In our Varnish VCL we have added a routine that stops background fetch on certain errors. This is to stop the bad response from the backend from entering the cache:

sub vcl_backend_response {
    if (beresp.status == 500 || beresp.status == 502 || beresp.status == 503 || beresp.status == 504)
    {
        if (bereq.is_bgfetch)
        {
            return (abandon);
        }

        set beresp.ttl = 1s;
    }
}

The problem we are facing is simple - Varnish does not update the item in the cache after Max-Age expires, even though the backend is available. (And changes have occurred to the response) We have seen issues where the responding "Age" header from Varnish exceeds 200s, with the wrong response. We have also seen cases where the "Age" header is 1-3s, which would indicate a background fetch (or normal fetch) has occurred.

This happens often enough that we notice it - but not on every request.

I have tried a simple "pass", such as the following in Varnish:

sub vcl_recv {
    return(pass);
}

However, this appeared to have no effect.

Could there be anything else with Varnish setup that could cause the situation above?

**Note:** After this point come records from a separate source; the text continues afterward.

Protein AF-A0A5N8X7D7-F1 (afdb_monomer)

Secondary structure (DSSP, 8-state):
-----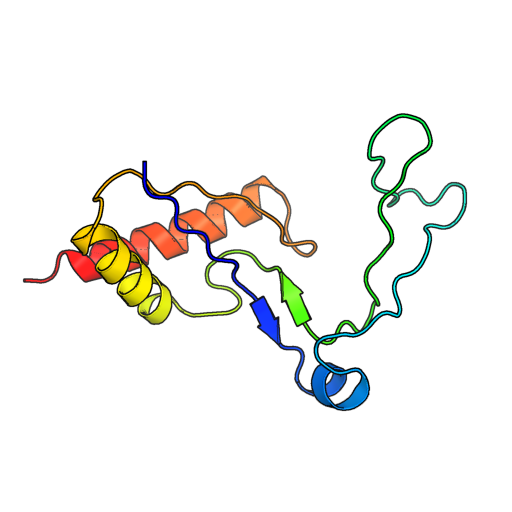--EEEE-HHHHHHH-TT----BPPPTT-TT--EEETTEEPPBPPTT-SEEEE-TTSSS-HHHHHHHHHHHHTT--PPPP-----TTS-HHHHHHHHHHHHHHHHHHTT--

Sequence (115 aa):
MFNAAAKDVRVNERNMKLHGALDDRFRTPAPGDPNTLNLGGRYVLNHFPEDAPWNFVAVGRGHDTAYWADFLDALAKIDPDPVNIEHEDTELGQLEGLQTSAATLLAAAEDLTSP

Nearest PDB structures (foldseek):
  8ak1-assembly1_B  TM=3.899E-01  e=2.313E+00  Helicobacter pylori 26695

Foldseek 3Di:
DDDDDDFAKAFPQVLCVVQNPPRPPWADDDVPDPPWDDPDDPDTDTDDPPSHRMAGAQACPRDHLQVLLVVLVVCCVPDNDDDDDDFGHPVDDPVRSVVRNVVSNVSSVVVVPDD

Mean predicted aligned error: 4.52 Å

Radius of gyration: 17.15 Å; Cα contacts (8 Å, |Δi|>4): 138; chains: 1; bounding box: 47×27×40 Å

pLDDT: mean 92.07, std 8.95, range [43.03, 98.38]

Structure (mmCIF, N/CA/C/O backbone):
data_AF-A0A5N8X7D7-F1
#
_entry.id   AF-A0A5N8X7D7-F1
#
loop_
_atom_site.group_PDB
_atom_site.id
_atom_site.type_symbol
_atom_site.label_atom_id
_atom_site.label_alt_id
_atom_site.label_comp_id
_atom_site.label_asym_id
_atom_site.label_entity_id
_atom_site.label_seq_id
_atom_site.pdbx_PDB_ins_code
_atom_site.Cartn_x
_atom_site.Cartn_y
_atom_site.Cartn_z
_atom_site.occupancy
_atom_site.B_iso_or_equiv
_atom_site.auth_seq_id
_atom_site.auth_comp_id
_atom_site.auth_asym_id
_atom_site.auth_atom_id
_atom_site.pdbx_PDB_model_num
ATOM 1 N N . MET A 1 1 ? 4.972 -10.726 22.393 1.00 68.31 1 MET A N 1
ATOM 2 C CA . MET A 1 1 ? 4.939 -9.760 21.283 1.00 68.31 1 MET A CA 1
ATOM 3 C C . MET A 1 1 ? 4.148 -10.413 20.172 1.00 68.31 1 MET A C 1
ATOM 5 O O . MET A 1 1 ? 4.591 -11.440 19.662 1.00 68.31 1 MET A O 1
ATOM 9 N N . PHE A 1 2 ? 2.942 -9.914 19.921 1.00 80.81 2 PHE A N 1
ATOM 10 C CA . PHE A 1 2 ? 2.109 -10.352 18.807 1.00 80.81 2 PHE A CA 1
ATOM 11 C C . PHE A 1 2 ? 2.322 -9.365 17.667 1.00 80.81 2 PHE A C 1
ATOM 13 O O . PHE A 1 2 ? 2.333 -8.166 17.903 1.00 80.81 2 PHE A O 1
ATOM 20 N N . ASN A 1 3 ? 2.518 -9.873 16.454 1.00 85.06 3 ASN A N 1
ATOM 21 C CA . ASN A 1 3 ? 2.686 -9.039 15.273 1.00 85.06 3 ASN A CA 1
ATOM 22 C C . ASN A 1 3 ? 1.597 -9.424 14.277 1.00 85.06 3 ASN A C 1
ATOM 24 O O . ASN A 1 3 ? 1.475 -10.601 13.926 1.00 85.06 3 ASN A O 1
ATOM 28 N N . ALA A 1 4 ? 0.839 -8.438 13.814 1.00 90.50 4 ALA A N 1
ATOM 29 C CA . ALA A 1 4 ? -0.069 -8.572 12.688 1.00 90.50 4 ALA A CA 1
ATOM 30 C C . ALA A 1 4 ? 0.399 -7.630 11.579 1.00 90.50 4 ALA A C 1
ATOM 32 O O . ALA A 1 4 ? 0.837 -6.514 11.849 1.00 90.50 4 ALA A O 1
ATOM 33 N N . ALA A 1 5 ? 0.328 -8.091 10.335 1.00 92.06 5 ALA A N 1
ATOM 34 C CA . ALA A 1 5 ? 0.692 -7.302 9.171 1.00 92.06 5 ALA A CA 1
ATOM 35 C C . ALA A 1 5 ? -0.380 -7.458 8.097 1.00 92.06 5 ALA A C 1
ATOM 37 O O . ALA A 1 5 ? -0.920 -8.547 7.896 1.00 92.06 5 ALA A O 1
ATOM 38 N N . ALA A 1 6 ? -0.652 -6.364 7.399 1.00 94.88 6 ALA A N 1
ATOM 39 C CA . ALA A 1 6 ? -1.531 -6.317 6.247 1.00 94.88 6 ALA A CA 1
ATOM 40 C C . ALA A 1 6 ? -0.877 -5.460 5.160 1.00 94.88 6 ALA A C 1
ATOM 42 O O . ALA A 1 6 ? -0.049 -4.594 5.444 1.00 94.88 6 ALA A O 1
ATOM 43 N N . LYS A 1 7 ? -1.252 -5.716 3.909 1.00 95.94 7 LYS A N 1
ATOM 44 C CA . LYS A 1 7 ? -0.878 -4.909 2.747 1.00 95.94 7 LYS A CA 1
ATOM 45 C C . LYS A 1 7 ? -2.162 -4.521 2.036 1.00 95.94 7 LYS A C 1
ATOM 47 O O . LYS A 1 7 ? -3.043 -5.368 1.888 1.00 95.94 7 LYS A O 1
ATOM 52 N N . ASP A 1 8 ? -2.258 -3.272 1.593 1.00 97.81 8 ASP A N 1
ATOM 53 C CA . ASP A 1 8 ? -3.333 -2.894 0.685 1.00 97.81 8 ASP A CA 1
ATOM 54 C C . ASP A 1 8 ? -2.954 -3.277 -0.749 1.00 97.81 8 ASP A C 1
ATOM 56 O O . ASP A 1 8 ? -1.795 -3.155 -1.163 1.00 97.81 8 ASP A O 1
ATOM 60 N N . VAL A 1 9 ? -3.930 -3.783 -1.497 1.00 96.69 9 VAL A N 1
ATOM 61 C CA . VAL A 1 9 ? -3.727 -4.325 -2.840 1.00 96.69 9 VAL A CA 1
ATOM 62 C C . VAL A 1 9 ? -4.840 -3.851 -3.753 1.00 96.69 9 VAL A C 1
ATOM 64 O O . VAL A 1 9 ? -6.020 -4.041 -3.463 1.00 96.69 9 VAL A O 1
ATOM 67 N N . ARG A 1 10 ? -4.461 -3.311 -4.912 1.00 97.06 10 ARG A N 1
ATOM 68 C CA . ARG A 1 10 ? -5.395 -3.073 -6.015 1.00 97.06 10 ARG A CA 1
ATOM 69 C C . ARG A 1 10 ? -5.339 -4.243 -6.989 1.00 97.06 10 ARG A C 1
ATOM 71 O O . ARG A 1 10 ? -4.278 -4.545 -7.533 1.00 97.06 10 ARG A O 1
ATOM 78 N N . VAL A 1 11 ? -6.485 -4.869 -7.248 1.00 97.06 11 VAL A N 1
ATOM 79 C CA . VAL A 1 11 ? -6.625 -5.910 -8.277 1.00 97.06 11 VAL A CA 1
ATOM 80 C C . VAL A 1 11 ? -6.955 -5.267 -9.624 1.00 97.06 11 VAL A C 1
ATOM 82 O O . VAL A 1 11 ? -7.954 -4.564 -9.765 1.00 97.06 11 VAL A O 1
ATOM 85 N N . ASN A 1 12 ? -6.148 -5.551 -10.645 1.00 96.75 12 ASN A N 1
ATOM 86 C CA . ASN A 1 12 ? -6.369 -5.077 -12.008 1.00 96.75 12 ASN A CA 1
ATOM 87 C C . ASN A 1 12 ? -7.180 -6.135 -12.774 1.00 96.75 12 ASN A C 1
ATOM 89 O O . ASN A 1 12 ? -6.611 -7.025 -13.406 1.00 96.75 12 ASN A O 1
ATOM 93 N N . GLU A 1 13 ? -8.516 -6.064 -12.712 1.00 97.31 13 GLU A N 1
ATOM 94 C CA . GLU A 1 13 ? -9.426 -7.159 -13.110 1.00 97.31 13 GLU A CA 1
ATOM 95 C C . GLU A 1 13 ? -9.116 -7.812 -14.463 1.00 97.31 13 GLU A C 1
ATOM 97 O O . GLU A 1 13 ? -9.133 -9.039 -14.595 1.00 97.31 13 GLU A O 1
ATOM 102 N N . ARG A 1 14 ? -8.856 -6.996 -15.489 1.00 97.38 14 ARG A N 1
ATOM 103 C CA . ARG A 1 14 ? -8.552 -7.493 -16.834 1.00 97.38 14 ARG A CA 1
ATOM 104 C C . ARG A 1 14 ? -7.270 -8.323 -16.836 1.00 97.38 14 ARG A C 1
ATOM 106 O O . ARG A 1 14 ? -7.255 -9.403 -17.416 1.00 97.38 14 ARG A O 1
ATOM 113 N N . ASN A 1 15 ? -6.224 -7.824 -16.188 1.00 97.56 15 ASN A N 1
ATOM 114 C CA . ASN A 1 15 ? -4.910 -8.456 -16.154 1.00 97.56 15 ASN A CA 1
ATOM 115 C C . ASN A 1 15 ? -4.924 -9.685 -15.241 1.00 97.56 15 ASN A C 1
ATOM 117 O O . ASN A 1 15 ? -4.367 -10.715 -15.602 1.00 97.56 15 ASN A O 1
ATOM 121 N N . MET A 1 16 ? -5.652 -9.629 -14.122 1.00 97.69 16 MET A N 1
ATOM 122 C CA . MET A 1 16 ? -5.868 -10.770 -13.227 1.00 97.69 16 MET A CA 1
ATOM 123 C C . MET A 1 16 ? -6.490 -11.967 -13.958 1.00 97.69 16 MET A C 1
ATOM 125 O O . MET A 1 16 ? -6.058 -13.099 -13.764 1.00 97.69 16 MET A O 1
ATOM 129 N N . LYS A 1 17 ? -7.464 -11.733 -14.846 1.00 97.44 17 LYS A N 1
ATOM 130 C CA . LYS A 1 17 ? -8.083 -12.803 -15.652 1.00 97.44 17 LYS A CA 1
ATOM 131 C C . LYS A 1 17 ? -7.131 -13.421 -16.679 1.00 97.44 17 LYS A C 1
ATOM 133 O O . LYS A 1 17 ? -7.342 -14.564 -17.071 1.00 97.44 17 LYS A O 1
ATOM 138 N N . LEU A 1 18 ? -6.139 -12.663 -17.144 1.00 96.88 18 LEU A N 1
ATOM 139 C CA . LEU A 1 18 ? -5.193 -13.102 -18.172 1.00 96.88 18 LEU A CA 1
ATOM 140 C C . LEU A 1 18 ? -3.976 -13.806 -17.570 1.00 96.88 18 LEU A C 1
ATOM 142 O O . LEU A 1 18 ? -3.558 -14.838 -18.087 1.00 96.88 18 LEU A O 1
ATOM 146 N N . HIS A 1 19 ? -3.438 -13.257 -16.483 1.00 96.56 19 HIS A N 1
ATOM 147 C CA . HIS A 1 19 ? -2.123 -13.626 -15.953 1.00 96.56 19 HIS A CA 1
ATOM 148 C C . HIS A 1 19 ? -2.197 -14.318 -14.587 1.00 96.56 19 HIS A C 1
ATOM 150 O O . HIS A 1 19 ? -1.263 -15.006 -14.190 1.00 96.56 19 HIS A O 1
ATOM 156 N N . GLY A 1 20 ? -3.334 -14.206 -13.890 1.00 96.31 20 GLY A N 1
ATOM 157 C CA . GLY A 1 20 ? -3.556 -14.814 -12.578 1.00 96.31 20 GLY A CA 1
ATOM 158 C C . GLY A 1 20 ? -2.811 -14.112 -11.441 1.00 96.31 20 GLY A C 1
ATOM 159 O O . GLY A 1 20 ? -2.014 -13.207 -11.650 1.00 96.31 20 GLY A O 1
ATOM 160 N N . ALA A 1 21 ? -3.075 -14.522 -10.199 1.00 95.00 21 ALA A N 1
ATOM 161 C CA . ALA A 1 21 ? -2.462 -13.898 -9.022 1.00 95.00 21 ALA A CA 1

EDIT, as per comment, this is a small thing we add to each sub that interacts with our request, to see what actually happened:

sub vcl_deliver {
    if (obj.uncacheable) {
        set req.http.x-cache = req.http.x-cache + " uncacheable" ;
    } else {
        set req.http.x-cache = req.http.x-cache + " cached" ;
    }

    set resp.http.x-cache = req.http.x-cache;
}

sub vcl_hit {
    set req.http.x-cache = "hit";
}
1

1 Answers

4
votes

That's the expected behavior. Once the object if fetched from the backend side for the first time (i.e. t=0), Varnish caches it setting beresp.ttl to 30s and beresp.grace to 3600s. Then, if you request the object to Varnish when t=3000, the old object will be delivered to the client side (i.e. Age: 3000) and an asynchronous background fetch will be triggered in order to refresh the cached object. If you request again the object to Varnish when t=3001, if the background fetch already completed its job, a fresh object will be delivered (i.e. Age: 1). The following test illustrates this behavior:

varnishtest "..."

server s1 {
    rxreq
    txresp -hdr "Cache-Control: public, max-age=1, stale-while-revalidate=60" \
           -hdr "Version: 1"

    rxreq
    txresp -hdr "Cache-Control: public, max-age=1, stale-while-revalidate=60" \
           -hdr "Version: 2"
} -start

varnish v1 -vcl+backend {
} -start

client c1 {
    txreq
    rxresp
    expect resp.http.Version == 1
    expect resp.http.Age == 0

    delay 5.0

    txreq
    rxresp
    expect resp.http.Version == 1
    expect resp.http.Age == 5

    delay 0.1

    txreq
    rxresp
    expect resp.http.Version == 2
    expect resp.http.Age == 0
} -run

varnish v1 -expect client_req == 3

In order to refresh the object synchronously once the item in the cache consumes its TTL, you need to play with req.grace during vcl_recv. You probably want to set it to 0s if the backend is healthy. Please, check https://varnish-cache.org/docs/trunk/users-guide/vcl-grace.html#misbehaving-servers for details.